DESCRIPTION OF THE TASK: Every line from the beginning of the records below up to the one holding "ATOM 9 N N ." should be quoted exactly; leave out the rest.

INPUT MATERIAL:
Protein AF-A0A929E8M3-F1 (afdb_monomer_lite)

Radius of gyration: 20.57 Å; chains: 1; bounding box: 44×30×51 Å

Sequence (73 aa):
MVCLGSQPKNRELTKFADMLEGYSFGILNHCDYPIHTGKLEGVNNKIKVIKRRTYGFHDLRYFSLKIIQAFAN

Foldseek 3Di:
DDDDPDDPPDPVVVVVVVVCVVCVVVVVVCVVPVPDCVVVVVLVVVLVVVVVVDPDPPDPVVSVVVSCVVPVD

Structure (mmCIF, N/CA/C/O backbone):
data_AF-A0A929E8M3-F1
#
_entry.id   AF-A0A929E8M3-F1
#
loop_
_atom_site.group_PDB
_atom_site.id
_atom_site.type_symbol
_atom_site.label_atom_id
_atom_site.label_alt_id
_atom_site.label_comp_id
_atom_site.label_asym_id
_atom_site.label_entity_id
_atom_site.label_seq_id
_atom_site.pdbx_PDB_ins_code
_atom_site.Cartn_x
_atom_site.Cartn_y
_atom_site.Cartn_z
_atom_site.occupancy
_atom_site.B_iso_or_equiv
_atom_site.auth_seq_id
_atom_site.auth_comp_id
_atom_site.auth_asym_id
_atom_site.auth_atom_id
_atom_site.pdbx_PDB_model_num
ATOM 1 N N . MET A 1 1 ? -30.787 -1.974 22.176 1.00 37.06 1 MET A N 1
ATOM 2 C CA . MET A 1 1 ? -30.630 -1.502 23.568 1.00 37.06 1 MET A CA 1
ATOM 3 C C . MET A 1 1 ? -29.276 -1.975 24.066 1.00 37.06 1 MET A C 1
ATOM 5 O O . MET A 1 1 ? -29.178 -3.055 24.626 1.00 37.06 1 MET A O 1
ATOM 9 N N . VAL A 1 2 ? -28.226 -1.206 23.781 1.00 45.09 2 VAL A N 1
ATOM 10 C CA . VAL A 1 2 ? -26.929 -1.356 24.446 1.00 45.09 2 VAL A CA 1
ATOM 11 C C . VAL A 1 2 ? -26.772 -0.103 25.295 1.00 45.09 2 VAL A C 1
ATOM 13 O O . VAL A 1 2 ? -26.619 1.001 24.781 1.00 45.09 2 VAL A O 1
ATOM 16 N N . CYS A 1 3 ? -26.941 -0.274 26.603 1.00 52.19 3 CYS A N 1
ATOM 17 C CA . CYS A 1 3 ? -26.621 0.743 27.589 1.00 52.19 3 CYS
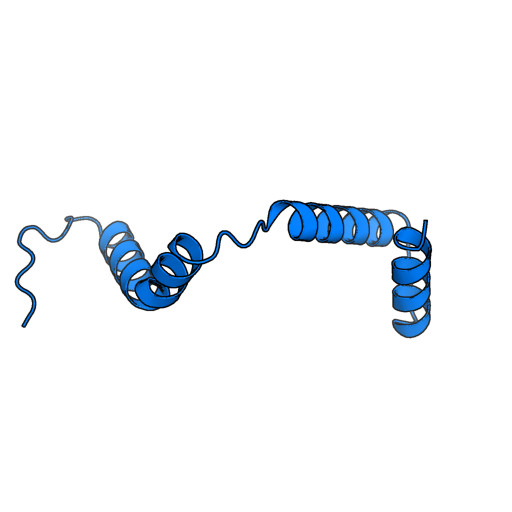 A CA 1
ATOM 18 C C . CYS A 1 3 ? -25.096 0.805 27.709 1.00 52.19 3 CYS A C 1
ATOM 20 O O . CYS A 1 3 ? -24.506 -0.059 28.351 1.00 52.19 3 CYS A O 1
ATOM 22 N N . LEU A 1 4 ? -24.461 1.817 27.119 1.00 51.06 4 LEU A N 1
ATOM 23 C CA . LEU A 1 4 ? -23.096 2.195 27.475 1.00 51.06 4 LEU A CA 1
ATOM 24 C C . LEU A 1 4 ? -23.143 3.582 28.107 1.00 51.06 4 LEU A C 1
ATOM 26 O O . LEU A 1 4 ? -23.389 4.597 27.455 1.00 51.06 4 LEU A O 1
ATOM 30 N N . GLY A 1 5 ? -22.992 3.576 29.430 1.00 53.78 5 GLY A N 1
ATOM 31 C CA . GLY A 1 5 ? -22.800 4.770 30.229 1.00 53.78 5 GLY A CA 1
ATOM 32 C C . GLY A 1 5 ? -21.567 5.545 29.769 1.00 53.78 5 GLY A C 1
ATOM 33 O O . GLY A 1 5 ? -20.578 4.968 29.327 1.00 53.78 5 GLY A O 1
ATOM 34 N N . SER A 1 6 ? -21.661 6.866 29.916 1.00 59.66 6 SER A N 1
ATOM 35 C CA . SER A 1 6 ? -20.618 7.851 29.619 1.00 59.66 6 SER A CA 1
ATOM 36 C C . SER A 1 6 ? -20.252 7.971 28.141 1.00 59.66 6 SER A C 1
ATOM 38 O O . SER A 1 6 ? -19.154 7.622 27.715 1.00 59.66 6 SER A O 1
ATOM 40 N N . GLN A 1 7 ? -21.161 8.587 27.379 1.00 55.66 7 GLN A N 1
ATOM 41 C CA . GLN A 1 7 ? -20.817 9.228 26.112 1.00 55.66 7 GLN A CA 1
ATOM 42 C C . GLN A 1 7 ? -19.594 10.136 26.337 1.00 55.66 7 GLN A C 1
ATOM 44 O O . GLN A 1 7 ? -19.671 11.046 27.176 1.00 55.66 7 GLN A O 1
ATOM 49 N N . PRO A 1 8 ? -18.464 9.932 25.638 1.00 56.31 8 PRO A N 1
ATOM 50 C CA . PRO A 1 8 ? -17.385 10.899 25.681 1.00 56.31 8 PRO A CA 1
ATOM 51 C C . PRO A 1 8 ? -17.960 12.244 25.227 1.00 56.31 8 PRO A C 1
ATOM 53 O O . PRO A 1 8 ? -18.543 12.351 24.153 1.00 56.31 8 PRO A O 1
ATOM 56 N N . LYS A 1 9 ? -17.799 13.301 26.032 1.00 62.25 9 LYS A N 1
ATOM 57 C CA . LYS A 1 9 ? -18.304 14.666 25.751 1.00 62.25 9 LYS A CA 1
ATOM 58 C C . LYS A 1 9 ? -17.680 15.304 24.488 1.00 62.25 9 LYS A C 1
ATOM 60 O O . LYS A 1 9 ? -17.869 16.486 24.219 1.00 62.25 9 LYS A O 1
ATOM 65 N N . ASN A 1 10 ? -16.907 14.536 23.723 1.00 74.62 10 ASN A N 1
ATOM 66 C CA . ASN A 1 10 ? -16.213 14.933 22.517 1.00 74.62 10 ASN A CA 1
ATOM 67 C C . ASN A 1 10 ? -16.773 14.144 21.327 1.00 74.62 10 ASN A C 1
ATOM 69 O O . ASN A 1 10 ? -16.564 12.938 21.214 1.00 74.62 10 ASN A O 1
ATOM 73 N N . ARG A 1 11 ? -17.451 14.860 20.424 1.00 75.94 11 ARG A N 1
ATOM 74 C CA . ARG A 1 11 ? -18.119 14.320 19.229 1.00 75.94 11 ARG A CA 1
ATOM 75 C C . ARG A 1 11 ? -17.201 13.473 18.344 1.00 75.94 11 ARG A C 1
ATOM 77 O O . ARG A 1 11 ? -17.672 12.572 17.658 1.00 75.94 11 ARG A O 1
ATOM 84 N N . GLU A 1 12 ? -15.905 13.757 18.352 1.00 80.56 12 GLU A N 1
ATOM 85 C CA . GLU A 1 12 ? -14.928 13.027 17.544 1.00 80.56 12 GLU A CA 1
ATOM 86 C C . GLU A 1 12 ? -14.648 11.623 18.103 1.00 80.56 12 GLU A C 1
ATOM 88 O O . GLU A 1 12 ? -14.436 10.690 17.333 1.00 80.56 12 GLU A O 1
ATOM 93 N N . LEU A 1 13 ? -14.749 11.436 19.424 1.00 80.81 13 LEU A N 1
ATOM 94 C CA . LEU A 1 13 ? -14.605 10.119 20.052 1.00 80.81 13 LEU A CA 1
ATOM 95 C C . LEU A 1 13 ? -15.830 9.237 19.808 1.00 80.81 13 LEU A C 1
ATOM 97 O O . LEU A 1 13 ? -15.674 8.042 19.580 1.00 80.81 13 LEU A O 1
ATOM 101 N N . THR A 1 14 ? -17.032 9.820 19.794 1.00 81.75 14 THR A N 1
ATOM 102 C CA . THR A 1 14 ? -18.259 9.087 19.448 1.00 81.75 14 THR A CA 1
ATOM 103 C C . THR A 1 14 ? -18.202 8.580 18.008 1.00 81.75 14 THR A C 1
ATOM 105 O O . THR A 1 14 ? -18.364 7.391 17.781 1.00 81.75 14 THR A O 1
ATOM 108 N N . LYS A 1 15 ? -17.833 9.436 17.043 1.00 83.75 15 LYS A N 1
ATOM 109 C CA . LYS A 1 15 ? -17.672 9.020 15.637 1.00 83.75 15 LYS A CA 1
ATOM 110 C C . LYS A 1 15 ? -16.621 7.926 15.453 1.00 83.75 15 LYS A C 1
ATOM 112 O O . LYS A 1 15 ? -16.785 7.048 14.612 1.00 83.75 15 LYS A O 1
ATOM 117 N N . PHE A 1 16 ? -15.526 8.000 16.207 1.00 81.56 16 PHE A N 1
ATOM 118 C CA . PHE A 1 16 ? -14.489 6.974 16.177 1.00 81.56 16 PHE A CA 1
ATOM 119 C C . PHE A 1 16 ? -14.995 5.639 16.743 1.00 81.56 16 PHE A C 1
ATOM 121 O O . PHE A 1 16 ? -14.715 4.592 16.164 1.00 81.56 16 PHE A O 1
ATOM 128 N N . ALA A 1 17 ? -15.779 5.671 17.825 1.00 84.94 17 ALA A N 1
ATOM 129 C CA . ALA A 1 17 ? -16.419 4.485 18.386 1.00 84.94 17 ALA A CA 1
ATOM 130 C C . ALA A 1 17 ? -17.452 3.875 17.421 1.00 84.94 17 ALA A C 1
ATOM 132 O O . ALA A 1 17 ? -17.414 2.669 17.193 1.00 84.94 17 ALA A O 1
ATOM 133 N N . ASP A 1 18 ? -18.286 4.699 16.780 1.00 84.94 18 ASP A N 1
ATOM 134 C CA . ASP A 1 18 ? -19.267 4.253 15.779 1.00 84.94 18 ASP A CA 1
ATOM 135 C C . ASP A 1 18 ? -18.573 3.603 14.567 1.00 84.94 18 ASP A C 1
ATOM 137 O O . ASP A 1 18 ? -19.003 2.572 14.048 1.00 84.94 18 ASP A O 1
ATOM 141 N N . MET A 1 19 ? -17.448 4.181 14.127 1.00 84.44 19 MET A N 1
ATOM 142 C CA . MET A 1 19 ? -16.610 3.599 13.080 1.00 84.44 19 MET A CA 1
ATOM 143 C C . MET A 1 19 ? -16.044 2.240 13.517 1.00 84.44 19 MET A C 1
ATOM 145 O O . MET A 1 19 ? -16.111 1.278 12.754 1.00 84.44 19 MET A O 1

THE ANSWER:
Protein AF-A0A929E8M3-F1 (afdb_monomer_lite)

Radius of gyration: 20.57 Å; chains: 1; bounding box: 44×30×51 Å

Sequence (73 aa):
MVCLGSQPKNRELTKFADMLEGYSFGILNHCDYPIHTGKLEGVNNKIKVIKRRTYGFHDLRYFSLKIIQAFAN

Foldseek 3Di:
DDDDPDDPPDPVVVVVVVVCVVCVVVVVVCVVPVPDCVVVVVLVVVLVVVVVVDPDPPDPVVSVVVSCVVPVD

Structure (mmCIF, N/CA/C/O backbone):
data_AF-A0A929E8M3-F1
#
_entry.id   AF-A0A929E8M3-F1
#
loop_
_atom_site.group_PDB
_atom_site.id
_atom_site.type_symbol
_atom_site.label_atom_id
_atom_site.label_alt_id
_atom_site.label_comp_id
_atom_site.label_asym_id
_atom_site.label_entity_id
_atom_site.label_seq_id
_atom_site.pdbx_PDB_ins_code
_atom_site.Cartn_x
_atom_site.Cartn_y
_atom_site.Cartn_z
_atom_site.occupancy
_atom_site.B_iso_or_equiv
_atom_site.auth_seq_id
_atom_site.auth_comp_id
_atom_site.auth_asym_id
_atom_site.auth_atom_id
_atom_site.pdbx_PDB_model_num
ATOM 1 N N . MET A 1 1 ? -30.787 -1.974 22.176 1.00 37.06 1 MET A N 1
ATOM 2 C CA . MET A 1 1 ? -30.630 -1.502 23.568 1.00 37.06 1 MET A CA 1
ATOM 3 C C . MET A 1 1 ? -29.276 -1.975 24.066 1.00 37.06 1 MET A C 1
ATOM 5 O O . MET A 1 1 ? -29.178 -3.055 24.626 1.00 37.06 1 MET A O 1
ATOM 9 N N . VAL A 1 2 ? -28.226 -1.206 23.781 1.00 45.09 2 VAL A N 1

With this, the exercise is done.